Tuning the Competition between Hydrogen and Tetrel Bonds by a Magnesium Bond.

A computational study of the complexes formed by TF3 OH (T=C, Si, Ge) with three nitrogen-containing bases NCH, NH3 , and imidazole (IM) is carried out at the MP2/aug-cc-pVTZ level. TF3 OH can participate in two different types of noncovalent interactions: a hydrogen bond (HB) involving the hydroxyl proton and a tetrel bond (TB) with the tetel atom T. The strength of the HB is largely unaffected by the identity of T while the TB is enhanced as T grows larger.
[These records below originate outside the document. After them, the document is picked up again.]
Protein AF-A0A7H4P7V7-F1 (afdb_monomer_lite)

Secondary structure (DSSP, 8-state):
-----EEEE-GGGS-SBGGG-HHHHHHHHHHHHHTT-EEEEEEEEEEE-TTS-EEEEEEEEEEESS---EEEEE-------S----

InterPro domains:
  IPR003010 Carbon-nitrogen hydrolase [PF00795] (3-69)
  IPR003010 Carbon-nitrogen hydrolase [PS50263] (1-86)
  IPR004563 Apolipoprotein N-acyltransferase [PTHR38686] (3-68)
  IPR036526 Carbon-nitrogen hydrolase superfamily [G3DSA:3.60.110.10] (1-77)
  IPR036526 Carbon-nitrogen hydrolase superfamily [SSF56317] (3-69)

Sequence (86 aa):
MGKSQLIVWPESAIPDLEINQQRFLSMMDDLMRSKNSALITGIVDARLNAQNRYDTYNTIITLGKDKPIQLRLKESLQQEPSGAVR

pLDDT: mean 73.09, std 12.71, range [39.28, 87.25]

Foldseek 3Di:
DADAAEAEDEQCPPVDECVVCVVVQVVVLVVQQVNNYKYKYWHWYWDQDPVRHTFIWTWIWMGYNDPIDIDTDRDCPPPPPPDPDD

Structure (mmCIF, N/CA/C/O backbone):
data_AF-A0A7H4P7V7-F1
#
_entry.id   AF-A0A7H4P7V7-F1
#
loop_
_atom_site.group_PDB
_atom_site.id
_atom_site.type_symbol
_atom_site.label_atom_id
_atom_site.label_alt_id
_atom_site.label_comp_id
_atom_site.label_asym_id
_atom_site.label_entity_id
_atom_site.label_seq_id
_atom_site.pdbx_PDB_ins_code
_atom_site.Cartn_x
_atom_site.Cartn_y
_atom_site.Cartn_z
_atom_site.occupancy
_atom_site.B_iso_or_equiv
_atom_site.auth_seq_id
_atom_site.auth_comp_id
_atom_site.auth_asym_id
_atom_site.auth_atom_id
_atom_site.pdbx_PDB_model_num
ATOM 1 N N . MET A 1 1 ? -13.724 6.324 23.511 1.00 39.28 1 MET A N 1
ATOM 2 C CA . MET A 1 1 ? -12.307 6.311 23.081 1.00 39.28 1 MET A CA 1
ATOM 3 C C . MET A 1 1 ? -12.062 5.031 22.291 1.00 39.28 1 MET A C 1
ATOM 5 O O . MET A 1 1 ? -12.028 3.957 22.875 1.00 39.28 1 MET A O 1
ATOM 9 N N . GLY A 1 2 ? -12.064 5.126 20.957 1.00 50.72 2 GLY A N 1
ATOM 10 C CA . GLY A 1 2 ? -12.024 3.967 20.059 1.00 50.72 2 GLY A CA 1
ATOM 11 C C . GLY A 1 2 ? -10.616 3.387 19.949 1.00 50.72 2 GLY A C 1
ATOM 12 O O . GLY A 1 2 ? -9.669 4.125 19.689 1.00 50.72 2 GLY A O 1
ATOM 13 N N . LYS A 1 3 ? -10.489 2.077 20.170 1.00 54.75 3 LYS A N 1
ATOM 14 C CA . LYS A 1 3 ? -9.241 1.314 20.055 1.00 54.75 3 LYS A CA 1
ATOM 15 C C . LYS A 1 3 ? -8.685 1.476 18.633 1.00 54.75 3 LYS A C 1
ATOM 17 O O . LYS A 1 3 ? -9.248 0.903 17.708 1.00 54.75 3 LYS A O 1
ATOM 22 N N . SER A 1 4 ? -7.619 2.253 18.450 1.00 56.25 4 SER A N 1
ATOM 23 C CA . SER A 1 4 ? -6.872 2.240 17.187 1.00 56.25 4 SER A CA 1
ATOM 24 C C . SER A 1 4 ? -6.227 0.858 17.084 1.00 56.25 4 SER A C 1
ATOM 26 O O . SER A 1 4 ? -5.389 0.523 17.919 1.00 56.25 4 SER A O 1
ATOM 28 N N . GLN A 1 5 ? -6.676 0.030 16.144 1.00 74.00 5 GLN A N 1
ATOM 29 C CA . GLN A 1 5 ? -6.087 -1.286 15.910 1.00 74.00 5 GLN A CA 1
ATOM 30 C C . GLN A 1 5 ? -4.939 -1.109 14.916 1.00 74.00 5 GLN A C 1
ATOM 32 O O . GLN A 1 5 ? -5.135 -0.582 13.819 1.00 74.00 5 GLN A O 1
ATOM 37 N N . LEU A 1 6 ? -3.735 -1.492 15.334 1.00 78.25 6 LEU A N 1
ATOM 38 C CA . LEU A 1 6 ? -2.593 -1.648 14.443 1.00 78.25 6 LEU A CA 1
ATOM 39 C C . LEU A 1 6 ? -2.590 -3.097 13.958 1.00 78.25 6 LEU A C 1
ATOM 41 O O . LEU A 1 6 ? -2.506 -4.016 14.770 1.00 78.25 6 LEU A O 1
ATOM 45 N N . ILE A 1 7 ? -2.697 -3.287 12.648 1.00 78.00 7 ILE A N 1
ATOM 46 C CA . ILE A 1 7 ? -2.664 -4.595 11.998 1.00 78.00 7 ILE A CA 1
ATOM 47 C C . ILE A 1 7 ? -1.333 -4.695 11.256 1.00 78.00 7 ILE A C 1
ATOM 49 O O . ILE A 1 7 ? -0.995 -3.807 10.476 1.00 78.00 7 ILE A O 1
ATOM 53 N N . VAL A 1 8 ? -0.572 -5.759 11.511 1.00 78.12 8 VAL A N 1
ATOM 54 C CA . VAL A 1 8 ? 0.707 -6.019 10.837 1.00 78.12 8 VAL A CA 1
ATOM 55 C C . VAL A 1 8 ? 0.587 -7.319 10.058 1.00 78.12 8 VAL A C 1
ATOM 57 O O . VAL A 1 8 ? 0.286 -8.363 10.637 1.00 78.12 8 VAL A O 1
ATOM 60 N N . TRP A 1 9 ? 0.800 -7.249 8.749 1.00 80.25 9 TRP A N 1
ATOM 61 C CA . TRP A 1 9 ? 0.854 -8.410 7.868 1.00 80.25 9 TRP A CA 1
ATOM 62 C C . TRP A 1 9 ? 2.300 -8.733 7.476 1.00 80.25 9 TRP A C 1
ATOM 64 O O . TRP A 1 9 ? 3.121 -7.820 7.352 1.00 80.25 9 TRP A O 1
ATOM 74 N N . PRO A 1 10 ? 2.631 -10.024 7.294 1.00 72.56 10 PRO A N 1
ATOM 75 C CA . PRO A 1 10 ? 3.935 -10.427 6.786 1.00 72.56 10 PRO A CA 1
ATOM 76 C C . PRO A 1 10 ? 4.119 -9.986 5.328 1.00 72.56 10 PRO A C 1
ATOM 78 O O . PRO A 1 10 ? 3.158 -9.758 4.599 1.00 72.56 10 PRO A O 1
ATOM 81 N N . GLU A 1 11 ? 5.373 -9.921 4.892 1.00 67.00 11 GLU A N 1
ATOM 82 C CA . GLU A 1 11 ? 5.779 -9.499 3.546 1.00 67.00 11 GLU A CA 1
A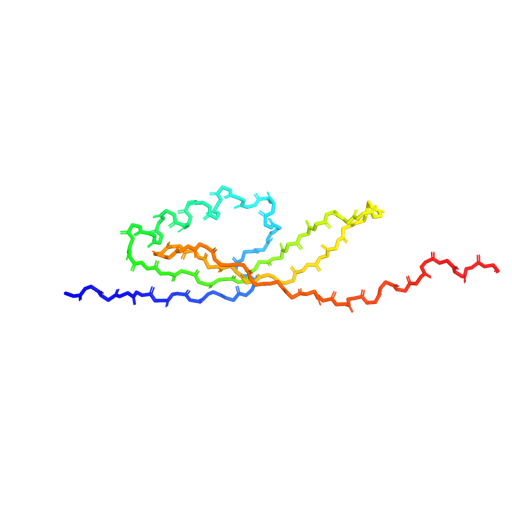TOM 83 C C . GLU A 1 11 ? 5.146 -10.308 2.404 1.00 67.00 11 GLU A C 1
ATOM 85 O O . GLU A 1 11 ? 4.862 -9.771 1.340 1.00 67.00 11 GLU A O 1
ATOM 90 N N . SER A 1 12 ? 4.852 -11.585 2.635 1.00 61.25 12 SER A N 1
ATOM 91 C CA . SER A 1 12 ? 4.229 -12.474 1.651 1.00 61.25 12 SER A CA 1
ATOM 92 C C . SER A 1 12 ? 2.696 -12.424 1.632 1.00 61.25 12 SER A C 1
ATOM 94 O O . SER A 1 12 ? 2.072 -13.216 0.926 1.00 61.25 12 SER A O 1
ATOM 96 N N . ALA A 1 13 ? 2.061 -11.522 2.391 1.00 63.09 13 ALA A N 1
ATOM 97 C CA . ALA A 1 13 ? 0.599 -11.426 2.442 1.00 63.09 13 ALA A CA 1
ATOM 98 C C . ALA A 1 13 ? -0.025 -10.925 1.126 1.00 63.09 13 ALA A C 1
ATOM 100 O O . ALA A 1 13 ? -1.191 -11.211 0.857 1.00 63.09 13 ALA A O 1
ATOM 101 N N . ILE A 1 14 ? 0.743 -10.207 0.299 1.00 63.66 14 ILE A N 1
ATOM 102 C CA . ILE A 1 14 ? 0.338 -9.744 -1.033 1.00 63.66 14 ILE A CA 1
ATOM 103 C C . ILE A 1 14 ? 1.336 -10.332 -2.047 1.00 63.66 14 ILE A C 1
ATOM 105 O O . ILE A 1 14 ? 2.396 -9.747 -2.259 1.00 63.66 14 ILE A O 1
ATOM 109 N N . PRO A 1 15 ? 1.052 -11.503 -2.651 1.00 59.75 15 PRO A N 1
ATOM 110 C CA . PRO A 1 15 ? 1.990 -12.209 -3.528 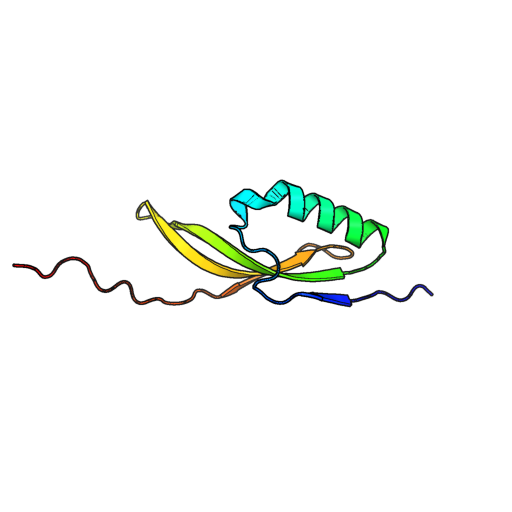1.00 59.75 15 PRO A CA 1
ATOM 111 C C . PRO A 1 15 ? 1.998 -11.642 -4.961 1.00 59.75 15 PRO A C 1
ATOM 113 O O . PRO A 1 15 ? 1.885 -12.390 -5.930 1.00 59.75 15 PRO A O 1
ATOM 116 N N . ASP A 1 16 ? 2.085 -10.320 -5.108 1.00 63.47 16 ASP A N 1
ATOM 117 C CA . ASP A 1 16 ? 2.123 -9.641 -6.407 1.00 63.47 16 ASP A CA 1
ATOM 118 C C . ASP A 1 16 ? 2.849 -8.287 -6.297 1.00 63.47 16 ASP A C 1
ATOM 120 O O . ASP A 1 16 ? 3.019 -7.740 -5.206 1.00 63.47 16 ASP A O 1
ATOM 124 N N . LEU A 1 17 ? 3.293 -7.751 -7.432 1.00 61.31 17 LEU A N 1
ATOM 125 C CA . LEU A 1 17 ? 3.996 -6.475 -7.508 1.00 61.31 17 LEU A CA 1
ATOM 126 C C . LEU A 1 17 ? 3.071 -5.314 -7.127 1.00 61.31 17 LEU A C 1
ATOM 128 O O . LEU A 1 17 ? 1.917 -5.256 -7.557 1.00 61.31 17 LEU A O 1
ATOM 132 N N . GLU A 1 18 ? 3.609 -4.321 -6.413 1.00 66.56 18 GLU A N 1
ATOM 133 C CA . GLU A 1 18 ? 2.871 -3.109 -6.019 1.00 66.56 18 GLU A CA 1
ATOM 134 C C . GLU A 1 18 ? 2.159 -2.434 -7.204 1.00 66.56 18 GLU A C 1
ATOM 136 O O . GLU A 1 18 ? 1.007 -2.003 -7.095 1.00 66.56 18 GLU A O 1
ATOM 141 N N . ILE A 1 19 ? 2.810 -2.388 -8.369 1.00 66.88 19 ILE A N 1
ATOM 142 C CA . ILE A 1 19 ? 2.251 -1.789 -9.587 1.00 66.88 19 ILE A CA 1
ATOM 143 C C . ILE A 1 19 ? 0.965 -2.483 -10.063 1.00 66.88 19 ILE A C 1
ATOM 145 O O . ILE A 1 19 ? 0.070 -1.822 -10.590 1.00 66.88 19 ILE A O 1
ATOM 149 N N . ASN A 1 20 ? 0.836 -3.789 -9.825 1.00 74.88 20 ASN A N 1
ATOM 150 C CA . ASN A 1 20 ? -0.327 -4.578 -10.225 1.00 74.88 20 ASN A CA 1
ATOM 151 C C . ASN A 1 20 ? -1.478 -4.463 -9.216 1.00 74.88 20 ASN A C 1
ATOM 153 O O . ASN A 1 20 ? -2.638 -4.675 -9.569 1.00 74.88 20 ASN A O 1
ATOM 157 N N . GLN A 1 21 ? -1.179 -4.088 -7.969 1.00 76.12 21 GLN A N 1
ATOM 158 C CA . GLN A 1 21 ? -2.124 -4.127 -6.851 1.00 76.12 21 GLN A CA 1
ATOM 159 C C . GLN A 1 21 ? -2.590 -2.746 -6.375 1.00 76.12 21 GLN A C 1
ATOM 161 O O . GLN A 1 21 ? -3.261 -2.646 -5.351 1.00 76.12 21 GLN A O 1
ATOM 166 N N . GLN A 1 22 ? -2.330 -1.676 -7.134 1.00 77.12 22 GLN A N 1
ATOM 167 C CA . GLN A 1 22 ? -2.724 -0.303 -6.774 1.00 77.12 22 GLN A CA 1
ATOM 168 C C . GLN A 1 22 ? -4.202 -0.181 -6.368 1.00 77.12 22 GLN A C 1
ATOM 170 O O . GLN A 1 22 ? -4.522 0.423 -5.347 1.00 77.12 22 GLN A O 1
ATOM 175 N N . ARG A 1 23 ? -5.115 -0.832 -7.104 1.00 81.25 23 ARG A N 1
ATOM 176 C CA . ARG A 1 23 ? -6.553 -0.831 -6.774 1.00 81.25 23 ARG A CA 1
ATOM 177 C C . ARG A 1 23 ? -6.846 -1.513 -5.433 1.00 81.25 23 ARG A C 1
ATOM 179 O O . ARG A 1 23 ? -7.679 -1.027 -4.672 1.00 81.25 23 ARG A O 1
ATOM 186 N N . PHE A 1 24 ? -6.182 -2.633 -5.157 1.00 82.75 24 PHE A N 1
ATOM 187 C CA . PHE A 1 24 ? -6.328 -3.358 -3.898 1.00 82.75 24 PHE A CA 1
ATOM 188 C C . PHE A 1 24 ? -5.794 -2.528 -2.725 1.00 82.75 24 PHE A C 1
ATOM 190 O O . PHE A 1 24 ? -6.483 -2.385 -1.717 1.00 82.75 24 PHE A O 1
ATOM 197 N N . LEU A 1 25 ? -4.619 -1.913 -2.887 1.00 83.81 25 LEU A N 1
ATOM 198 C CA . LEU A 1 25 ? -4.010 -1.052 -1.874 1.00 83.81 25 LEU A CA 1
ATOM 199 C C . LEU A 1 25 ? -4.877 0.173 -1.564 1.00 83.81 25 LEU A C 1
ATOM 201 O O . LEU A 1 25 ? -5.075 0.480 -0.392 1.00 83.81 25 LEU A O 1
ATOM 205 N N . SER A 1 26 ? -5.463 0.821 -2.579 1.00 84.44 26 SER A N 1
ATOM 206 C CA . SER A 1 26 ? -6.407 1.929 -2.364 1.00 84.44 26 SER A CA 1
ATOM 207 C C . SER A 1 26 ? -7.659 1.481 -1.606 1.00 84.44 26 SER A C 1
ATOM 209 O O . SER A 1 26 ? -8.058 2.123 -0.640 1.00 84.44 26 SER A O 1
ATOM 211 N N . MET A 1 27 ? -8.244 0.337 -1.976 1.00 86.56 27 MET A N 1
ATOM 212 C CA . MET A 1 27 ? -9.402 -0.219 -1.267 1.00 86.56 27 MET A CA 1
ATOM 213 C C . MET A 1 27 ? -9.076 -0.560 0.198 1.00 86.56 27 MET A C 1
ATOM 215 O O . MET A 1 27 ? -9.908 -0.359 1.084 1.00 86.56 27 MET A O 1
ATOM 219 N N . MET A 1 28 ? -7.876 -1.081 0.468 1.00 84.25 28 MET A N 1
ATOM 220 C CA . MET A 1 28 ? -7.415 -1.358 1.830 1.00 84.25 28 MET A CA 1
ATOM 221 C C . MET A 1 28 ? -7.141 -0.083 2.626 1.00 84.25 28 MET A C 1
ATOM 223 O O . MET A 1 28 ? -7.502 -0.036 3.801 1.00 84.25 28 MET A O 1
ATOM 227 N N . ASP A 1 29 ? -6.579 0.958 2.010 1.00 85.06 29 ASP A N 1
ATOM 228 C CA . ASP A 1 29 ? -6.409 2.270 2.644 1.00 85.06 29 ASP A CA 1
ATOM 229 C C . ASP A 1 29 ? -7.757 2.845 3.095 1.00 85.06 29 ASP A C 1
ATOM 231 O O . ASP A 1 29 ? -7.929 3.163 4.275 1.00 85.06 29 ASP A O 1
ATOM 235 N N . ASP A 1 30 ? -8.748 2.863 2.200 1.00 86.56 30 ASP A N 1
ATOM 236 C CA . ASP A 1 30 ? -10.101 3.341 2.493 1.00 86.56 30 ASP A CA 1
ATOM 237 C C . ASP A 1 30 ? -10.771 2.525 3.607 1.00 86.56 30 ASP A C 1
ATOM 239 O O . ASP A 1 30 ? -11.359 3.082 4.544 1.00 86.56 30 ASP A O 1
ATOM 243 N N . LEU A 1 31 ? -10.644 1.194 3.559 1.00 85.50 31 LEU A N 1
ATOM 244 C CA . LEU A 1 31 ? -11.176 0.315 4.596 1.00 85.50 31 LEU A CA 1
ATOM 245 C C . LEU A 1 31 ? -10.533 0.611 5.956 1.00 85.50 31 LEU A C 1
ATOM 247 O O . LEU A 1 31 ? -11.249 0.779 6.946 1.00 85.50 31 LEU A O 1
ATOM 251 N N . MET A 1 32 ? -9.206 0.715 6.020 1.00 85.06 32 MET A N 1
ATOM 252 C CA . MET A 1 32 ? -8.485 0.966 7.270 1.00 85.06 32 MET A CA 1
ATOM 253 C C . MET A 1 32 ? -8.802 2.354 7.835 1.00 85.06 32 MET A C 1
ATOM 255 O O . MET A 1 32 ? -9.055 2.474 9.039 1.00 85.06 32 MET A O 1
ATOM 259 N N . ARG A 1 33 ? -8.918 3.380 6.977 1.00 84.75 33 ARG A N 1
ATOM 260 C CA . ARG A 1 33 ? -9.405 4.718 7.360 1.00 84.75 33 ARG A CA 1
ATOM 261 C C . ARG A 1 33 ? -10.813 4.652 7.946 1.00 84.75 33 ARG A C 1
ATOM 263 O O . ARG A 1 33 ? -11.034 5.175 9.038 1.00 84.75 33 ARG A O 1
ATOM 270 N N . SER A 1 34 ? -11.743 3.952 7.288 1.00 85.25 34 SER A N 1
ATOM 271 C CA . SER A 1 34 ? -13.131 3.804 7.766 1.00 85.25 34 SER A CA 1
ATOM 272 C C . SER A 1 34 ? -13.224 3.116 9.135 1.00 85.25 34 SER A C 1
ATOM 274 O O . SER A 1 34 ? -14.130 3.390 9.922 1.00 85.25 34 SER A O 1
ATOM 276 N N . LYS A 1 35 ? -12.261 2.240 9.448 1.00 84.25 35 LYS A N 1
ATOM 277 C CA . LYS A 1 35 ? -12.148 1.531 10.728 1.00 84.25 35 LYS A CA 1
ATOM 278 C C . LYS A 1 35 ? -11.268 2.260 11.746 1.00 84.25 35 LYS A C 1
ATOM 280 O O . LYS A 1 35 ? -11.011 1.704 12.814 1.00 84.25 35 LYS A O 1
ATOM 285 N N . ASN A 1 36 ? -10.794 3.474 11.443 1.00 81.69 36 ASN A N 1
ATOM 286 C CA . ASN A 1 36 ? -9.859 4.237 12.275 1.00 81.69 36 ASN A CA 1
ATOM 287 C C . ASN A 1 36 ? -8.643 3.394 12.718 1.00 81.69 36 ASN A C 1
ATOM 289 O O . ASN A 1 36 ? -8.207 3.455 13.871 1.00 81.69 36 ASN A O 1
ATOM 293 N N . SER A 1 37 ? -8.161 2.554 11.804 1.00 83.12 37 SER A N 1
ATOM 294 C CA . SER A 1 37 ? -7.114 1.553 12.007 1.00 83.12 37 SER A CA 1
ATOM 295 C C . SER A 1 37 ? -5.952 1.808 11.044 1.00 83.12 37 SER A C 1
ATOM 297 O O . SER A 1 37 ? -6.076 2.590 10.097 1.00 83.12 37 SER A O 1
ATOM 299 N N . ALA A 1 38 ? -4.810 1.183 11.313 1.00 85.38 38 ALA A N 1
ATOM 300 C CA . ALA A 1 38 ? -3.632 1.255 10.456 1.00 85.38 38 ALA A CA 1
ATOM 301 C C . ALA A 1 38 ? -3.195 -0.157 10.066 1.00 85.38 38 ALA A C 1
ATOM 303 O O . ALA A 1 38 ? -3.193 -1.056 10.910 1.00 85.38 38 ALA A O 1
ATOM 304 N N . LEU A 1 39 ? -2.821 -0.332 8.801 1.00 83.81 39 LEU A N 1
ATOM 305 C CA . LEU A 1 39 ? -2.247 -1.566 8.280 1.00 83.81 39 LEU A CA 1
ATOM 306 C C . LEU A 1 39 ? -0.796 -1.304 7.889 1.00 83.81 39 LEU A C 1
ATOM 308 O O . LEU A 1 39 ? -0.530 -0.403 7.099 1.00 83.81 39 LEU A O 1
ATOM 312 N N . ILE A 1 40 ? 0.121 -2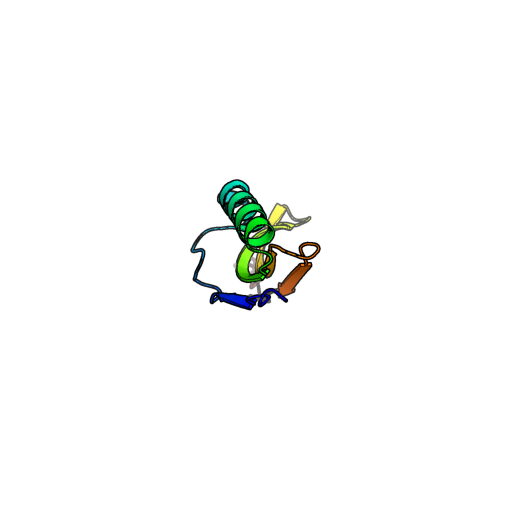.099 8.428 1.00 85.94 40 ILE A N 1
ATOM 313 C CA . ILE A 1 40 ? 1.514 -2.159 7.989 1.00 85.94 40 ILE A CA 1
ATOM 314 C C . ILE A 1 40 ? 1.706 -3.503 7.297 1.00 85.94 40 ILE A C 1
ATOM 316 O O . ILE A 1 40 ? 1.414 -4.545 7.883 1.00 85.94 40 ILE A O 1
ATOM 320 N N . THR A 1 41 ? 2.184 -3.489 6.058 1.00 84.06 41 THR A N 1
ATOM 321 C CA . THR A 1 41 ? 2.441 -4.717 5.297 1.00 84.06 41 THR A CA 1
ATOM 322 C C . THR A 1 41 ? 3.678 -4.564 4.429 1.00 84.06 41 THR A C 1
ATOM 324 O O . THR A 1 41 ? 3.978 -3.466 3.958 1.00 84.06 41 THR A O 1
ATOM 327 N N . GLY A 1 42 ? 4.400 -5.665 4.223 1.00 82.12 42 GLY A N 1
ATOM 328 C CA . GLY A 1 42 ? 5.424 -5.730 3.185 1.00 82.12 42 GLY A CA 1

The HB is preferred over the TB for most systems, with the exception of GeF3 OH with either NH3 or IM. MgCl2 engages in a Mg⋅⋅⋅O Magnesium bond (Mg-bond) with the TF3 OH O atom, which cooperatively enhances both the HB and TB. The HB strengthening is particularly large for the NH3 or IM bases, and especially for CF3 OH, but is slowly reduced as the T atom grows larger. The TB enhancement, on the other hand, behaves in the opposite fashion, accelerating for the larger T atoms. As a bottom line, the Mg-bond generally reinforces and accentuates the preference for the HB or TB that is already present in the dimer. The Mg-bond is also responsible for a proton transfer in the HB configurations with NH3 and IM.